→ Task directions
Please give back the lines from the line containing "ATOM 291 O O" through the end of the listing below, exactly as written and without pictures.

→ Provided records
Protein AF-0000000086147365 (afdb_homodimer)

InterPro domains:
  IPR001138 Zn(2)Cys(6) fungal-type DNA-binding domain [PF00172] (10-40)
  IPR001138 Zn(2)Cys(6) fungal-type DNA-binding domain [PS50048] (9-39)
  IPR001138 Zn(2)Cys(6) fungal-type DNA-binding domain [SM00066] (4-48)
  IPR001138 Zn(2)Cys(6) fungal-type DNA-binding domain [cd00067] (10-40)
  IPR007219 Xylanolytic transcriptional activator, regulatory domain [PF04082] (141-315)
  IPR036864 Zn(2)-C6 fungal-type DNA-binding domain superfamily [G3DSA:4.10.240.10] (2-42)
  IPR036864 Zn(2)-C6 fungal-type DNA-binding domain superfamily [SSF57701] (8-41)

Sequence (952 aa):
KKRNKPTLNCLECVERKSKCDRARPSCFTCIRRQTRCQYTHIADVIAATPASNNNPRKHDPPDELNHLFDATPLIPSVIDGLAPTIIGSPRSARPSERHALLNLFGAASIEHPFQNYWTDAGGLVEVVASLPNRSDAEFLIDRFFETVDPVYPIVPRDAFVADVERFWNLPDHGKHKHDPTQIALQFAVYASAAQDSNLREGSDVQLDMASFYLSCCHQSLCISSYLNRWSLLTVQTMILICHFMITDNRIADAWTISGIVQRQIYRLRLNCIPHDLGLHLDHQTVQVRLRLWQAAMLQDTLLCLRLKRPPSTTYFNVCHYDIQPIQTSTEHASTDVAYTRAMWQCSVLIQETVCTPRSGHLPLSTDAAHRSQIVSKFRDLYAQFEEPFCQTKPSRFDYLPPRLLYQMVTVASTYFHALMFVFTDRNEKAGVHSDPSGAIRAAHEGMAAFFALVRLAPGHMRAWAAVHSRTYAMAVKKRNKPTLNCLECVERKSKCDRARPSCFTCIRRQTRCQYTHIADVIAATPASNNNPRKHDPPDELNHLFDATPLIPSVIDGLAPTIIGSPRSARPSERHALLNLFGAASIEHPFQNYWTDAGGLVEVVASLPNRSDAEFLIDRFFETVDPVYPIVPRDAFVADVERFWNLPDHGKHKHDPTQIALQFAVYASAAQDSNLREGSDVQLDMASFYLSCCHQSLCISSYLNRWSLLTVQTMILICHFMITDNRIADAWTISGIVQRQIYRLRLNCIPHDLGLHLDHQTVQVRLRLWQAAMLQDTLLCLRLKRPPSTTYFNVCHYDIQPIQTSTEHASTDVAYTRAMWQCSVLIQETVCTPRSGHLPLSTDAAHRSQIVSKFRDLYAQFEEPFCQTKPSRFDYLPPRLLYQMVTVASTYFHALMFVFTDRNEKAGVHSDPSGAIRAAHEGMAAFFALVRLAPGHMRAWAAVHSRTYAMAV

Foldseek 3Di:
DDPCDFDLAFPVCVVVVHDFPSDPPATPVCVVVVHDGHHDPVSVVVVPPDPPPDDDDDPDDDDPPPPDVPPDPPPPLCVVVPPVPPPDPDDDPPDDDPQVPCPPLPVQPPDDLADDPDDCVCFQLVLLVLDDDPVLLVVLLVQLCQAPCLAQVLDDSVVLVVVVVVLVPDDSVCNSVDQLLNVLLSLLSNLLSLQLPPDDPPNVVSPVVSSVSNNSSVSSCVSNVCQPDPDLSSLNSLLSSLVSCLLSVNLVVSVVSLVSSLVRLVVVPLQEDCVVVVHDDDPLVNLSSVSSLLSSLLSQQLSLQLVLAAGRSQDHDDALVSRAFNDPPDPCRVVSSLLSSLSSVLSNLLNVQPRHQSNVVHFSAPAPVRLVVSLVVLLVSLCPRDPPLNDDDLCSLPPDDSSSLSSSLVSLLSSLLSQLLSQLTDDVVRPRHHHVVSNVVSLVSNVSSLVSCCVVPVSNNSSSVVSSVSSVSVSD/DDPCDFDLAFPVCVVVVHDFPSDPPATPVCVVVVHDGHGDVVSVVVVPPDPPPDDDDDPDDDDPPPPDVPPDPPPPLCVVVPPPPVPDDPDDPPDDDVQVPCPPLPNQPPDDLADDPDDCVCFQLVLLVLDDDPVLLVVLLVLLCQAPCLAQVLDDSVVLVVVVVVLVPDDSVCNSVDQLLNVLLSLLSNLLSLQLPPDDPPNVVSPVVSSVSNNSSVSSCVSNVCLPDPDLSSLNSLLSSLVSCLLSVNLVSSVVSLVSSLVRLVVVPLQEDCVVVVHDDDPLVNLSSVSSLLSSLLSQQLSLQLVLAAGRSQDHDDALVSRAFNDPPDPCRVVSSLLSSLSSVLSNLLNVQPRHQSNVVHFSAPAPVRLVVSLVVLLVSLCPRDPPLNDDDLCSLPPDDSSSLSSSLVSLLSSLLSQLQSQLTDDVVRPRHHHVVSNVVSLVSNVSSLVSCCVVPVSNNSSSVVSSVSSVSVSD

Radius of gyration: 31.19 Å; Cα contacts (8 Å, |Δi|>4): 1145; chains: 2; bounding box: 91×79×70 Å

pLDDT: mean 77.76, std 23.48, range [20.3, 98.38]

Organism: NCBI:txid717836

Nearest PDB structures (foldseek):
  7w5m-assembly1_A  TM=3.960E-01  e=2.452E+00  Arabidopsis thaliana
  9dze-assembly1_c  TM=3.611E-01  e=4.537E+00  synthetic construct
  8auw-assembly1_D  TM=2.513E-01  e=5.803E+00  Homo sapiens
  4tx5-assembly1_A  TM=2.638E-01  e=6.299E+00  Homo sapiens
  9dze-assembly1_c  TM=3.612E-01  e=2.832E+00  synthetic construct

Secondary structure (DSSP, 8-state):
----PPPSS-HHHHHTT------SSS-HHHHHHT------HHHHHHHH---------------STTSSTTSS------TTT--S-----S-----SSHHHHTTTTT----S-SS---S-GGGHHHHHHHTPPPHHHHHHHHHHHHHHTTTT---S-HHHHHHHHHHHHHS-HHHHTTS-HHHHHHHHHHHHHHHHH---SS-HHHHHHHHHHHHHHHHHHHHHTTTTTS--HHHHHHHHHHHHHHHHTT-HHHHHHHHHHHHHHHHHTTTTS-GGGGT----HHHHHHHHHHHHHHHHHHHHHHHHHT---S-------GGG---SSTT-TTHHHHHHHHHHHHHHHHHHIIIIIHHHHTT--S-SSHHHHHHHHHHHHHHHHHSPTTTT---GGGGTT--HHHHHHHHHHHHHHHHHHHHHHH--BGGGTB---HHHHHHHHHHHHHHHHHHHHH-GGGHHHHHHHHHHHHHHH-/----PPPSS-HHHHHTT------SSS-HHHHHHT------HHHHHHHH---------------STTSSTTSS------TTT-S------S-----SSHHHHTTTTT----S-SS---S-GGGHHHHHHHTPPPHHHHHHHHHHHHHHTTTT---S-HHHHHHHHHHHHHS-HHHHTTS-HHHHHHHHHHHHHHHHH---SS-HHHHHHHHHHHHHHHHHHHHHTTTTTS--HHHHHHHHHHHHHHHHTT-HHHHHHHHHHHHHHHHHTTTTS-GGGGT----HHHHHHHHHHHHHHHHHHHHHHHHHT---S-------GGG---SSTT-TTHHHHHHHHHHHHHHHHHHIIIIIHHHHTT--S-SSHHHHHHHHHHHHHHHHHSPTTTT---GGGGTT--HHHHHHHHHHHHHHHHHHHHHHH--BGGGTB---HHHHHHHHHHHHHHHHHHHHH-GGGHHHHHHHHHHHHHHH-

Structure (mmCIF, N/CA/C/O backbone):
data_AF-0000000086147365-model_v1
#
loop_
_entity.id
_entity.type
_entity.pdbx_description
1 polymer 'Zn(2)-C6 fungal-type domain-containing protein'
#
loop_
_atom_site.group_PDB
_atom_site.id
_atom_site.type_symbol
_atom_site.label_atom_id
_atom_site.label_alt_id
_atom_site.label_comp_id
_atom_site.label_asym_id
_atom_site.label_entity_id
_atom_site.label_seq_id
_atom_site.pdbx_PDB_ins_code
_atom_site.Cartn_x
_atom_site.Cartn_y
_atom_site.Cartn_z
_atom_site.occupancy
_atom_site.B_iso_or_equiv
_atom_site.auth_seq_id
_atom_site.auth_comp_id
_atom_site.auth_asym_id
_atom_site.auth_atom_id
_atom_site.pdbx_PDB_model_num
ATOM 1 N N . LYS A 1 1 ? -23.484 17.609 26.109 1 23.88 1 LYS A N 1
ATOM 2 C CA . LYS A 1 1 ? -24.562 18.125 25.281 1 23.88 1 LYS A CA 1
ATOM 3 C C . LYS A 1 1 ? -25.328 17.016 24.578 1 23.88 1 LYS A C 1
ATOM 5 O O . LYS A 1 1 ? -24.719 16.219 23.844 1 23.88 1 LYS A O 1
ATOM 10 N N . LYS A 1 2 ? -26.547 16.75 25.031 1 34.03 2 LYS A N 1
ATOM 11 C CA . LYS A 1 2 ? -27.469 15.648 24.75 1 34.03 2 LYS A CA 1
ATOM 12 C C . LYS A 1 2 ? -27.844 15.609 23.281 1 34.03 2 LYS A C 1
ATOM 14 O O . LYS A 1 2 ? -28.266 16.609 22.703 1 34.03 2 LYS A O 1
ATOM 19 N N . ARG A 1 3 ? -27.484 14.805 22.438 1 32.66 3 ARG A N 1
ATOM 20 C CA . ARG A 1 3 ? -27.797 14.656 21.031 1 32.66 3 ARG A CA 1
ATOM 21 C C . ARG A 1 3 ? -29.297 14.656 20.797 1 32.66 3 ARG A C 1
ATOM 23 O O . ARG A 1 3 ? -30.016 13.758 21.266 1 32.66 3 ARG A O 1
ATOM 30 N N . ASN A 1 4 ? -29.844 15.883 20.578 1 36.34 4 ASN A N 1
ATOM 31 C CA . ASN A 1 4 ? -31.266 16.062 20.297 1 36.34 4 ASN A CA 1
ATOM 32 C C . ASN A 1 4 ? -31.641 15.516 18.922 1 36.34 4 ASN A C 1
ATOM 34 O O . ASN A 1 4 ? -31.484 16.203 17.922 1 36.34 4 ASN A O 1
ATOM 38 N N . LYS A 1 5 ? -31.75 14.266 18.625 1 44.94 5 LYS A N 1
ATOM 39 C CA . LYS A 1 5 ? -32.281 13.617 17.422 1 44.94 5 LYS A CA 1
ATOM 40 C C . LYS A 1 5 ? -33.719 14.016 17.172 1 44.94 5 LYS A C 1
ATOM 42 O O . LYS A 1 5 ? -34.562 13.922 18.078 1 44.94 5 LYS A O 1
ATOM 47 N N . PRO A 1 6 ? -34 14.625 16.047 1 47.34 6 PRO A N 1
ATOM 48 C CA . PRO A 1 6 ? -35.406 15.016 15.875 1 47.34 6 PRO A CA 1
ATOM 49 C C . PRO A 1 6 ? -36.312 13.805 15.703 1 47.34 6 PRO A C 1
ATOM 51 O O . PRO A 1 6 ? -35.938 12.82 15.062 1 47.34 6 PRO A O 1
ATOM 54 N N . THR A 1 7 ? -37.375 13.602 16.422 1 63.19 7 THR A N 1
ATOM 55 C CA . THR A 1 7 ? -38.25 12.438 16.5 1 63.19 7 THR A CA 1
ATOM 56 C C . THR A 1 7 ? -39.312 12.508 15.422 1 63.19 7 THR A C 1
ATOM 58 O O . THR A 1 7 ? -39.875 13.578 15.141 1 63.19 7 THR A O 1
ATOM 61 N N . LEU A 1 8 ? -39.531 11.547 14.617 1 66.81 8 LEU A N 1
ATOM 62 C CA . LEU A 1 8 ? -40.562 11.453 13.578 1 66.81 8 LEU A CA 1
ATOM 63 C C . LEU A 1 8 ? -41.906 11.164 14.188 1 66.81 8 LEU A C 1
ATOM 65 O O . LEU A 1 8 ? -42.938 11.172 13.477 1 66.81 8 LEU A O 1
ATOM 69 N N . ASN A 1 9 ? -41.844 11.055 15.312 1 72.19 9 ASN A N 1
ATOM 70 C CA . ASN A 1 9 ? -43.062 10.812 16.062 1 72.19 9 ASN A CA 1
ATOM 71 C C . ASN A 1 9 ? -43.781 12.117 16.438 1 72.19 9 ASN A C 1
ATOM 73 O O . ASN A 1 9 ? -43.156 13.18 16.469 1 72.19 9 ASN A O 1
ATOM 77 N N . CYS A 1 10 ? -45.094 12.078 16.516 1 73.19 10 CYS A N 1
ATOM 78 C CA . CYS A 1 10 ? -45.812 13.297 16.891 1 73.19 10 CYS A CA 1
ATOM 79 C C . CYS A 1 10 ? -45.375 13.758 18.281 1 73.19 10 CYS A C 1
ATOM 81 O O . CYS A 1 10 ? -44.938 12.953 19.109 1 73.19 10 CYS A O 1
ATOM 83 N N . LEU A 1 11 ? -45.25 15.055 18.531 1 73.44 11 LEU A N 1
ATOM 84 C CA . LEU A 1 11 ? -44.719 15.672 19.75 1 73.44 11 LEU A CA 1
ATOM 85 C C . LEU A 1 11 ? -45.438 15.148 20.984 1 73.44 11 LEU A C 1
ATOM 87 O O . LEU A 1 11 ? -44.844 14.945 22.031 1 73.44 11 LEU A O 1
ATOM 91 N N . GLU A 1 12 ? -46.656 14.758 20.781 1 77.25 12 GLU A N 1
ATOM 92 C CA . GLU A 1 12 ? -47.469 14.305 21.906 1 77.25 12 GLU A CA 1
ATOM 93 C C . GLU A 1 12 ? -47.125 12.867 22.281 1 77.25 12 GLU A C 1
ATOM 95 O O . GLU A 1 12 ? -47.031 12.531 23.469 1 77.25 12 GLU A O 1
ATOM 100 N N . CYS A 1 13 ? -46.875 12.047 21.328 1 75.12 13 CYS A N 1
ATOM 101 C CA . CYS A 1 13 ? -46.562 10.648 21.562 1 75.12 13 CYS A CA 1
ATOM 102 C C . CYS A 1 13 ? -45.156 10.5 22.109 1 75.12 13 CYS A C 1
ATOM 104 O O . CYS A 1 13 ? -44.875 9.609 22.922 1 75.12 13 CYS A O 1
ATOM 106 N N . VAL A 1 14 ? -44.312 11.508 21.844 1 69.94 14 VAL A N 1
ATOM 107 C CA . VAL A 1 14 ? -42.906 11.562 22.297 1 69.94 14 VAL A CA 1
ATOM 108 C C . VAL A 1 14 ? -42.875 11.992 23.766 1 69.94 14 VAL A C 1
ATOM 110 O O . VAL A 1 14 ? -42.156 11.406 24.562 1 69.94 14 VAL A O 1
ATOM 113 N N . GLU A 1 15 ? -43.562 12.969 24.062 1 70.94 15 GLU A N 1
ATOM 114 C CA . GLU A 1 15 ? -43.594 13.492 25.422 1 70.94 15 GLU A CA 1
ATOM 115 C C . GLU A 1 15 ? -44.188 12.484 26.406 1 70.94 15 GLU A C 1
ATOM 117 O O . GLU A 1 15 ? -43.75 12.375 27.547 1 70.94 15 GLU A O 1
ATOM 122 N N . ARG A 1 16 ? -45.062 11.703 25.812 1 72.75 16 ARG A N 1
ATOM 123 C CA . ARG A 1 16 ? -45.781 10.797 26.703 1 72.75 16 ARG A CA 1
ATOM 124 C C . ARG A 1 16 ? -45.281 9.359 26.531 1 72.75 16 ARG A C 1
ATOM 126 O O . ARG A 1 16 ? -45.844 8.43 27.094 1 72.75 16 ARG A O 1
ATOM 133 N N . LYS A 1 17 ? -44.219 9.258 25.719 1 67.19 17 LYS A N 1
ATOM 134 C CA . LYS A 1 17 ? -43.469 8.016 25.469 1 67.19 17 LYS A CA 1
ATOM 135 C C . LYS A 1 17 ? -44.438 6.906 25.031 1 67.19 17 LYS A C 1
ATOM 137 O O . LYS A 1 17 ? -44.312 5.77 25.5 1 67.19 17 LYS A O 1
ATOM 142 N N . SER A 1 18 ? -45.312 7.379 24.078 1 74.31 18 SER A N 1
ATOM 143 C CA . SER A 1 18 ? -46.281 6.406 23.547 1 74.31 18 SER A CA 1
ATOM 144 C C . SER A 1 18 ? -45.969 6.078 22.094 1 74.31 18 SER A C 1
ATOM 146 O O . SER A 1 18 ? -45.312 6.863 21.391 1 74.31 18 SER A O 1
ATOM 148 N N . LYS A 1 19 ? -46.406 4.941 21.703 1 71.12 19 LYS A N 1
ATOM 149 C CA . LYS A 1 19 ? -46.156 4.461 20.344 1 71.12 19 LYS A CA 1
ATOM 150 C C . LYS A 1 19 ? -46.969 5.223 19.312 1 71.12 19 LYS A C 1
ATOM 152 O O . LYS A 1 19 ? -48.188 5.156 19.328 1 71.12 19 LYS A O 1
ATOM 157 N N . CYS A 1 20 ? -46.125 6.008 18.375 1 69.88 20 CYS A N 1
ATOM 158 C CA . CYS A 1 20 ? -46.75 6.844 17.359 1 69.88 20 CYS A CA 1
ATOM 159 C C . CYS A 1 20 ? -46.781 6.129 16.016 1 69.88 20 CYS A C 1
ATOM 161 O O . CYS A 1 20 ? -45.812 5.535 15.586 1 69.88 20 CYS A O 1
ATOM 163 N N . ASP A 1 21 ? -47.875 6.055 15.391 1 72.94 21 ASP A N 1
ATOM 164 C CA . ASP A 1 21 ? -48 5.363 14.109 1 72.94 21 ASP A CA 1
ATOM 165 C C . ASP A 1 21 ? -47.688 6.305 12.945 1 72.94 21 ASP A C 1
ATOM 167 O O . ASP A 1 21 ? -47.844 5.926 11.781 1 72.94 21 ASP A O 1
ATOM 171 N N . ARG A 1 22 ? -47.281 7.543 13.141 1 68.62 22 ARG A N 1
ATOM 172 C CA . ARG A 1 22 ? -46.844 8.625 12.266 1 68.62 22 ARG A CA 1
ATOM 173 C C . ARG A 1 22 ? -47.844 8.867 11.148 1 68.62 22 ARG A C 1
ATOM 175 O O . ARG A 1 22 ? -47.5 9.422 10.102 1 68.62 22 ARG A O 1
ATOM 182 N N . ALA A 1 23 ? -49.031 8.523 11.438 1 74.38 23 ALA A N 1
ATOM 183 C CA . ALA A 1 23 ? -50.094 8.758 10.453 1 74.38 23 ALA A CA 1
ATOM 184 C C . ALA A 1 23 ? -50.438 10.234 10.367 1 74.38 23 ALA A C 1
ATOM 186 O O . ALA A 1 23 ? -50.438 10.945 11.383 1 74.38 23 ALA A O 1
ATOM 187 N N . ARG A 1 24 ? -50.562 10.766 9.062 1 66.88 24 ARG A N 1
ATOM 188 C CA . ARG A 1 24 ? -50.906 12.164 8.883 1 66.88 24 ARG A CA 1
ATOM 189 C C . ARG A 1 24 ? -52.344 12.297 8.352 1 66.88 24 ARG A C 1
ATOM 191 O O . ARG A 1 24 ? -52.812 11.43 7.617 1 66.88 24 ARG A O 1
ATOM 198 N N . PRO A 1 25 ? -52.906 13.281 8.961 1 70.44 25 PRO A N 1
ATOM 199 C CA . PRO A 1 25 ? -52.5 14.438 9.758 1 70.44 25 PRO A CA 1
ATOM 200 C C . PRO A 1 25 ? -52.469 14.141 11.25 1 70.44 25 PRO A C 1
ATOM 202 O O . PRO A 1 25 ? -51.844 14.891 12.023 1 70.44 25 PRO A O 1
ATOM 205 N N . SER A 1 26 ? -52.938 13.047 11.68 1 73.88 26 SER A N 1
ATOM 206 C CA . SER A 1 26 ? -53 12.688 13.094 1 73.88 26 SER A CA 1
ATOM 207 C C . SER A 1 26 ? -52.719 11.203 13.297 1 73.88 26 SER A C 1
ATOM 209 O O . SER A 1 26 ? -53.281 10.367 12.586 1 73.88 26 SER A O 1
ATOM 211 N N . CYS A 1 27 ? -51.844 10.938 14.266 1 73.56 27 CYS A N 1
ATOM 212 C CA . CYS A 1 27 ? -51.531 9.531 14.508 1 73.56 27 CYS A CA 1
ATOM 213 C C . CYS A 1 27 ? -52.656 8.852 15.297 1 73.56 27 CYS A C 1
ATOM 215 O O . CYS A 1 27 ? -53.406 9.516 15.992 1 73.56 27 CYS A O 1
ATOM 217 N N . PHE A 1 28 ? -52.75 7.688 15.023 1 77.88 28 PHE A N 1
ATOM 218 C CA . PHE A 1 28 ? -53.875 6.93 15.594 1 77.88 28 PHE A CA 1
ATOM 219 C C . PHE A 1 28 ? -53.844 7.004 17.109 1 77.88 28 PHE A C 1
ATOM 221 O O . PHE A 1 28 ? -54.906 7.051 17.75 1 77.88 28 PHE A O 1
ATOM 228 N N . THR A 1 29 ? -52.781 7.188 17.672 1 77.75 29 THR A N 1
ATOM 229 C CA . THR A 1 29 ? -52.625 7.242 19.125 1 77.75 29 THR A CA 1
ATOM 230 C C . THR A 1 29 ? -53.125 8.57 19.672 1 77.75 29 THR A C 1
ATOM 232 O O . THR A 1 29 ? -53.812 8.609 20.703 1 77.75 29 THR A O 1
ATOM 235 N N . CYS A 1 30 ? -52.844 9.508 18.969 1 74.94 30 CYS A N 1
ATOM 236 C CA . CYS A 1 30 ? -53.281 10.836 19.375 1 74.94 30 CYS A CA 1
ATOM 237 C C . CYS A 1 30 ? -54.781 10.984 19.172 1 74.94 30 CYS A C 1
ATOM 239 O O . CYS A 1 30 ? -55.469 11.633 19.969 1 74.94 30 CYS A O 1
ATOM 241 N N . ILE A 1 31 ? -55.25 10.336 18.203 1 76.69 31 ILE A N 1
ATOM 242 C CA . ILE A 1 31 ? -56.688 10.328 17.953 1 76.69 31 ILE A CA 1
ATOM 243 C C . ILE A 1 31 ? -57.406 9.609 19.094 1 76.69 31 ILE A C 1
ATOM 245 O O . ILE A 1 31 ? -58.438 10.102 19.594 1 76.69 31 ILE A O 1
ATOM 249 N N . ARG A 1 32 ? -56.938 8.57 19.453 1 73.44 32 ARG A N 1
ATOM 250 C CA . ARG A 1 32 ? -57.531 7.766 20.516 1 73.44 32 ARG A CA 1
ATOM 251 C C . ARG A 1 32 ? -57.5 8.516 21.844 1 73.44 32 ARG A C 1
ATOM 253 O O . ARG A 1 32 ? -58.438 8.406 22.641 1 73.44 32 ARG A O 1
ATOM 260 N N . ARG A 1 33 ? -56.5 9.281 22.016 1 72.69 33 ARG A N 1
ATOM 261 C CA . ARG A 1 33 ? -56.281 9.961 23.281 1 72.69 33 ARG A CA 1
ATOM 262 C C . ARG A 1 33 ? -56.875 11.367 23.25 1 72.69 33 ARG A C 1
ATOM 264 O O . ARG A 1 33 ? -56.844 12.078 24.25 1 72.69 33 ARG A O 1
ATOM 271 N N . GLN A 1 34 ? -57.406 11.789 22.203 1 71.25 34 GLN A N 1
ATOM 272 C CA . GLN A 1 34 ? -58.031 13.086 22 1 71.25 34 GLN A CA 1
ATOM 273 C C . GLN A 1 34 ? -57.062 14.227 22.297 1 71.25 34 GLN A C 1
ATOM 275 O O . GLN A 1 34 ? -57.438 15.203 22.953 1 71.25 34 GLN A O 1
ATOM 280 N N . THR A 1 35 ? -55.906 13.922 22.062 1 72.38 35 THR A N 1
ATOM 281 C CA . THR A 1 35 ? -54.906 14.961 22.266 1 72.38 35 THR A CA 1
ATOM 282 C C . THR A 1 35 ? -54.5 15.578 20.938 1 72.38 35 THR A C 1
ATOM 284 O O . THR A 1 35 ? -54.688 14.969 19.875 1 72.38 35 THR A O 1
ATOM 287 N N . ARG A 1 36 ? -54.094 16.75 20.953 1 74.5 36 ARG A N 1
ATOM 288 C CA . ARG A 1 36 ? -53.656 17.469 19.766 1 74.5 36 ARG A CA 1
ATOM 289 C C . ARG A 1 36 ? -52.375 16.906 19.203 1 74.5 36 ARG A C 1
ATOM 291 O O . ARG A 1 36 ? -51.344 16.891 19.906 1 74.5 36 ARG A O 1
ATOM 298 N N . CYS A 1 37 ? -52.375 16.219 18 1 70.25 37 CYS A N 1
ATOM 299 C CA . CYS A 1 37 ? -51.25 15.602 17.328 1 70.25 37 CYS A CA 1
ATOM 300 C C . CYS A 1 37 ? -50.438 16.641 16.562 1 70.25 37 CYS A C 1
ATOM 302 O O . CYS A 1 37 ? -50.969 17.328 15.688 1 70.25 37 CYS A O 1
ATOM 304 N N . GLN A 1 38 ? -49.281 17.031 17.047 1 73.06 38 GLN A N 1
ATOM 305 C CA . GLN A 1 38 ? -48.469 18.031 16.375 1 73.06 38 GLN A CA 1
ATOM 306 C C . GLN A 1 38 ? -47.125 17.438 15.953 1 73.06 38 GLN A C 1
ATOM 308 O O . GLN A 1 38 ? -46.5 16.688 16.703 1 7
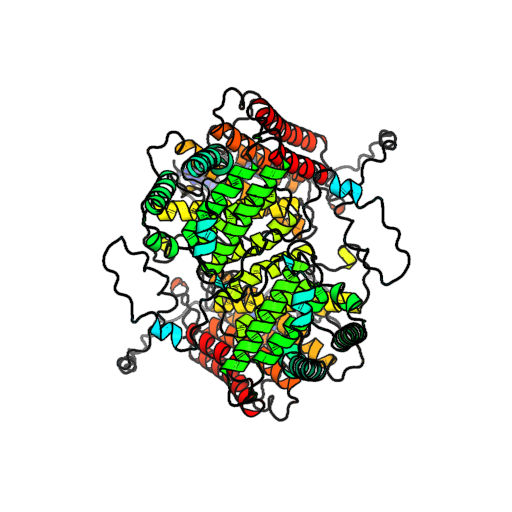3.06 38 GLN A O 1
ATOM 313 N N . TYR A 1 39 ? -46.844 17.547 14.781 1 67.12 39 TYR A N 1
ATOM 314 C CA . TYR A 1 39 ? -45.562 17.078 14.258 1 67.12 39 TYR A CA 1
ATOM 315 C C . TYR A 1 39 ? -44.594 18.234 14.109 1 67.12 39 TYR A C 1
ATOM 317 O O . TYR A 1 39 ? -45 19.391 13.984 1 67.12 39 TYR A O 1
ATOM 325 N N . THR A 1 40 ? -43.312 18.062 14.266 1 65.69 40 THR A N 1
ATOM 326 C CA . THR A 1 40 ? -42.312 19.125 14.031 1 65.69 40 THR A CA 1
ATOM 327 C C . THR A 1 40 ? -42.281 19.516 12.555 1 65.69 40 THR A C 1
ATOM 329 O O . THR A 1 40 ? -42.656 18.719 11.695 1 65.69 40 THR A O 1
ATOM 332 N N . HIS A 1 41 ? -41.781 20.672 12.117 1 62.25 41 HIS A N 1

→ The answer
ATOM 291 O O . ARG A 1 36 ? -51.344 16.891 19.906 1 74.5 36 ARG A O 1
ATOM 298 N N . CYS A 1 37 ? -52.375 16.219 18 1 70.25 37 CYS A N 1
ATOM 299 C CA . CYS A 1 37 ? -51.25 15.602 17.328 1 70.25 37 CYS A CA 1
ATOM 300 C C . CYS A 1 37 ? -50.438 16.641 16.562 1 70.25 37 CYS A C 1
ATOM 302 O O . CYS A 1 37 ? -50.969 17.328 15.688 1 70.25 37 CYS A O 1
ATOM 304 N N . GLN A 1 38 ? -49.281 17.031 17.047 1 73.06 38 GLN A N 1
ATOM 305 C CA . GLN A 1 38 ? -48.469 18.031 16.375 1 73.06 38 GLN A CA 1
ATOM 306 C C . GLN A 1 38 ? -47.125 17.438 15.953 1 73.06 38 GLN A C 1
ATOM 308 O O . GLN A 1 38 ? -46.5 16.688 16.703 1 7
3.06 38 GLN A O 1
ATOM 313 N N . TYR A 1 39 ? -46.844 17.547 14.781 1 67.12 39 TYR A N 1
ATOM 314 C CA . TYR A 1 39 ? -45.562 17.078 14.258 1 67.12 39 TYR A CA 1
ATOM 315 C C . TYR A 1 39 ? -44.594 18.234 14.109 1 67.12 39 TYR A C 1
ATOM 317 O O . TYR A 1 39 ? -45 19.391 13.984 1 67.12 39 TYR A O 1
ATOM 325 N N . THR A 1 40 ? -43.312 18.062 14.266 1 65.69 40 THR A N 1
ATOM 326 C CA . THR A 1 40 ? -42.312 19.125 14.031 1 65.69 40 THR A CA 1
ATOM 327 C C . THR A 1 40 ? -42.281 19.516 12.555 1 65.69 40 THR A C 1
ATOM 329 O O . THR A 1 40 ? -42.656 18.719 11.695 1 65.69 40 THR A O 1
ATOM 332 N N . HIS A 1 41 ? -41.781 20.672 12.117 1 62.25 41 HIS A N 1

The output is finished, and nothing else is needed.